Aim of the exercise:
Once the line containing "ATOM 84 C CA" is found in the listing below, return it and each line after it through the last, exactly as given.

Source material:
★ ★ ★

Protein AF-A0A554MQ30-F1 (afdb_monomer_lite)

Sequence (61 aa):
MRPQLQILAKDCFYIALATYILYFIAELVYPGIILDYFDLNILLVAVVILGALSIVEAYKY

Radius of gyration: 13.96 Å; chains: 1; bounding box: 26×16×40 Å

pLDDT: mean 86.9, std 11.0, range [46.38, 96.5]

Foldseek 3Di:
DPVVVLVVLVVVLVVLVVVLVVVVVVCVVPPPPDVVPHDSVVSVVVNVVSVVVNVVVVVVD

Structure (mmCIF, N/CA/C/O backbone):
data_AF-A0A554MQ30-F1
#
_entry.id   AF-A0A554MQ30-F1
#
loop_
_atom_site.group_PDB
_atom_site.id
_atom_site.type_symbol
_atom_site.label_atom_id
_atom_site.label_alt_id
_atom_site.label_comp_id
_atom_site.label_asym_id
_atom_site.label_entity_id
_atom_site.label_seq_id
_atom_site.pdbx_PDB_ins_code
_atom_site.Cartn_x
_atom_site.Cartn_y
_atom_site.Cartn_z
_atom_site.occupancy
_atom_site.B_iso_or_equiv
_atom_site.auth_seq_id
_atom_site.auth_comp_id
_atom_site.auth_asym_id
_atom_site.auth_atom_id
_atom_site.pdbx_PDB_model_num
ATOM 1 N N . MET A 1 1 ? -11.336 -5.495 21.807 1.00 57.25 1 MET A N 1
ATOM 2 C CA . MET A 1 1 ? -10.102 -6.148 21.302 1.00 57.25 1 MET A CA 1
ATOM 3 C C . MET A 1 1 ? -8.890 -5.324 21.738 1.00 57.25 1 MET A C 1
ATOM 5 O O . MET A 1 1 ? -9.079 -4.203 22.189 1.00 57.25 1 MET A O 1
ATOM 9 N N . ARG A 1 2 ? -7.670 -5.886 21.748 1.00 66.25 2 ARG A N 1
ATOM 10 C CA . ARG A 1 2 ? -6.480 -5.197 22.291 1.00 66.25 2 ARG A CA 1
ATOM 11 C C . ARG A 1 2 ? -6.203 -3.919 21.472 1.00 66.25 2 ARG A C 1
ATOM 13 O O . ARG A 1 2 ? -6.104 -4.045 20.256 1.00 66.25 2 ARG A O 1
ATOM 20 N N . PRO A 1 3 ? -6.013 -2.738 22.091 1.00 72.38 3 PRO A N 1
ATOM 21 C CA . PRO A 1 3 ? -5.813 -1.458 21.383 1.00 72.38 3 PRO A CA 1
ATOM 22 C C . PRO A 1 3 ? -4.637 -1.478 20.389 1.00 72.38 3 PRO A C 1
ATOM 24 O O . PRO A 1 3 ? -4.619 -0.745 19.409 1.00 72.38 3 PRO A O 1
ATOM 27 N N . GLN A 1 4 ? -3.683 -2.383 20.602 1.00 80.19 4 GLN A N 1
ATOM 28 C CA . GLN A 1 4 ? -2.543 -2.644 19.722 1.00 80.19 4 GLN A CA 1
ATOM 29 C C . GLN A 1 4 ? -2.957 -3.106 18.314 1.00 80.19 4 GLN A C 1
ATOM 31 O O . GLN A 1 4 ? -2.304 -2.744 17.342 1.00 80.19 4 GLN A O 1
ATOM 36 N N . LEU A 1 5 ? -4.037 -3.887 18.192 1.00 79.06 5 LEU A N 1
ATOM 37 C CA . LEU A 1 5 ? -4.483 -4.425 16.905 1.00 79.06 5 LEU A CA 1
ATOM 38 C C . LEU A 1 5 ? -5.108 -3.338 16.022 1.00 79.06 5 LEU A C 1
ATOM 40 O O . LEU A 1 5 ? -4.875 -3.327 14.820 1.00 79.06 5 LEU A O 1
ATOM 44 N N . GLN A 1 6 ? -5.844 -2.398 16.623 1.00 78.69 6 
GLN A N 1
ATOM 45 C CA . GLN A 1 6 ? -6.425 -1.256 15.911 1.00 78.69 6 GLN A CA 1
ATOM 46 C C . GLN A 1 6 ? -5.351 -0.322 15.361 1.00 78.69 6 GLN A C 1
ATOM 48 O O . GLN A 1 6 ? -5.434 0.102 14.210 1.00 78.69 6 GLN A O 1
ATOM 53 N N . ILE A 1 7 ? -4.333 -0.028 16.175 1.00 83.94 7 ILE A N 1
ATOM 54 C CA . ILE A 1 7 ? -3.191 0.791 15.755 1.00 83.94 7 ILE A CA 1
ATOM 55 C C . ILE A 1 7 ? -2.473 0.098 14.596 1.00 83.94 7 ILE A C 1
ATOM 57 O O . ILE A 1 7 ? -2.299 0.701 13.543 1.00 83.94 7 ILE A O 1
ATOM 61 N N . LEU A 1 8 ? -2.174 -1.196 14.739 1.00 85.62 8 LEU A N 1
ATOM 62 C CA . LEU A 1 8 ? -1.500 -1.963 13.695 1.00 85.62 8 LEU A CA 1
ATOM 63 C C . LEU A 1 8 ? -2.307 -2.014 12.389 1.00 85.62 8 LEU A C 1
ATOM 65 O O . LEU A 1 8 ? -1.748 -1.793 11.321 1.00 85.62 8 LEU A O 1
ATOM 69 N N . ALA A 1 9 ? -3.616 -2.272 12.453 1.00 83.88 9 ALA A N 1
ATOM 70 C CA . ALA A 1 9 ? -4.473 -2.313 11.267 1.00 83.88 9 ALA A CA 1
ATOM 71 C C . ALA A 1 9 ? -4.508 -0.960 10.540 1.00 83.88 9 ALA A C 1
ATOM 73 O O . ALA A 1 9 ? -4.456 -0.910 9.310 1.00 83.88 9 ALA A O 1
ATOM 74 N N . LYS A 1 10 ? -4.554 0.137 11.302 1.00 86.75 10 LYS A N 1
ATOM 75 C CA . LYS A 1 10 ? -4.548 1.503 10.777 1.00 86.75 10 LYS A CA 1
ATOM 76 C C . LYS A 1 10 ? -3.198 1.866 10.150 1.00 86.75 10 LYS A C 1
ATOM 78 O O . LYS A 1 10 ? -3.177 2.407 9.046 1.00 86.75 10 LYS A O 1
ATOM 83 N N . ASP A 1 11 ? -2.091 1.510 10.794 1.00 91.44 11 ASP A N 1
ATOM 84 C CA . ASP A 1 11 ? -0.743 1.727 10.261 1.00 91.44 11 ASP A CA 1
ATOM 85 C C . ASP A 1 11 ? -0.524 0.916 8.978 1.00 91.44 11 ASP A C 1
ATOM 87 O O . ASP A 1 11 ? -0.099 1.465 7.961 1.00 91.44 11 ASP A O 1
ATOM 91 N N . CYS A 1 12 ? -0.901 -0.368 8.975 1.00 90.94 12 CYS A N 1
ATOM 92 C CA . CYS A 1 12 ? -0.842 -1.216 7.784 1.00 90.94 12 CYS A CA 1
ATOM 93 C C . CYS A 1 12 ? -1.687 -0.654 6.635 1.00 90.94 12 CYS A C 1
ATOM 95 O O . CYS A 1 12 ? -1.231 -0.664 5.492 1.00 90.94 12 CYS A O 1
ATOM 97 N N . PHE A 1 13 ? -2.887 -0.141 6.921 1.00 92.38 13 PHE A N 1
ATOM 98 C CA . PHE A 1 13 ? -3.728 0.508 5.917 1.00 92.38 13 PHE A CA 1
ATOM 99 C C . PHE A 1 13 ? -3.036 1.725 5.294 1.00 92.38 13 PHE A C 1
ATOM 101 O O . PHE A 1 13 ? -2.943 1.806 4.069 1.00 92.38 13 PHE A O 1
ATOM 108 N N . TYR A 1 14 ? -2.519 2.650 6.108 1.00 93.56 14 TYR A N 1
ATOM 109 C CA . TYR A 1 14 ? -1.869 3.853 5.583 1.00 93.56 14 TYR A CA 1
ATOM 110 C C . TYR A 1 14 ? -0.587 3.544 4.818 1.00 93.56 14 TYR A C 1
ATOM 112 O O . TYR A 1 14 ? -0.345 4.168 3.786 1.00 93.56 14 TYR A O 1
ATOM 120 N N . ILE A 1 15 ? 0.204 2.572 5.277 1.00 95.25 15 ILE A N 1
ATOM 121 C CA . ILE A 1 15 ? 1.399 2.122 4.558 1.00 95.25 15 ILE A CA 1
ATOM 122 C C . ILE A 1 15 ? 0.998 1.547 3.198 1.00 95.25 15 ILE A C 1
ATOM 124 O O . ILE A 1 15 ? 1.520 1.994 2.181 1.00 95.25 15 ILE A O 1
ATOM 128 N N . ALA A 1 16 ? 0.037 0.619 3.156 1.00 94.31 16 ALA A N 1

★ ★ ★

Solution to this exercise:
ATOM 84 C CA . ASP A 1 11 ? -0.743 1.727 10.261 1.00 91.44 11 ASP A CA 1
ATOM 85 C C . ASP A 1 11 ? -0.524 0.916 8.978 1.00 91.44 11 ASP A C 1
ATOM 87 O O . ASP A 1 11 ? -0.099 1.465 7.961 1.00 91.44 11 ASP A O 1
ATOM 91 N N . CYS A 1 12 ? -0.901 -0.368 8.975 1.00 90.94 12 CYS A N 1
ATOM 92 C CA . CYS A 1 12 ? -0.842 -1.216 7.784 1.00 90.94 12 CYS A CA 1
ATOM 93 C C . CYS A 1 12 ? -1.687 -0.654 6.635 1.00 90.94 12 CYS A C 1
ATOM 95 O O . CYS A 1 12 ? -1.231 -0.664 5.492 1.00 90.94 12 CYS A O 1
ATOM 97 N N . PHE A 1 13 ? -2.887 -0.141 6.921 1.00 92.38 13 PHE A N 1
ATOM 98 C CA . PHE A 1 13 ? -3.728 0.508 5.917 1.00 92.38 13 PHE A CA 1
ATOM 99 C C . PHE A 1 13 ? -3.036 1.725 5.294 1.00 92.38 13 PHE A C 1
ATOM 101 O O . PHE A 1 13 ? -2.943 1.806 4.069 1.00 92.38 13 PHE A O 1
ATOM 108 N N . TYR A 1 14 ? -2.519 2.650 6.108 1.00 93.56 14 TYR A N 1
ATOM 109 C CA . TYR A 1 14 ? -1.869 3.853 5.583 1.00 93.56 14 TYR A CA 1
ATOM 110 C C . TYR A 1 14 ? -0.587 3.544 4.818 1.00 93.56 14 TYR A C 1
ATOM 112 O O . TYR A 1 14 ? -0.345 4.168 3.786 1.00 93.56 14 TYR A O 1
ATOM 120 N N . ILE A 1 15 ? 0.204 2.572 5.277 1.00 95.25 15 ILE A N 1
ATOM 121 C CA . ILE A 1 15 ? 1.399 2.122 4.558 1.00 95.25 15 ILE A CA 1
ATOM 122 C C . ILE A 1 15 ? 0.998 1.547 3.198 1.00 95.25 15 ILE A C 1
ATOM 124 O O . ILE A 1 15 ? 1.520 1.994 2.181 1.00 95.25 15 ILE A O 1
ATOM 128 N N . ALA A 1 16 ? 0.037 0.619 3.156 1.00 94.31 16 ALA A N 1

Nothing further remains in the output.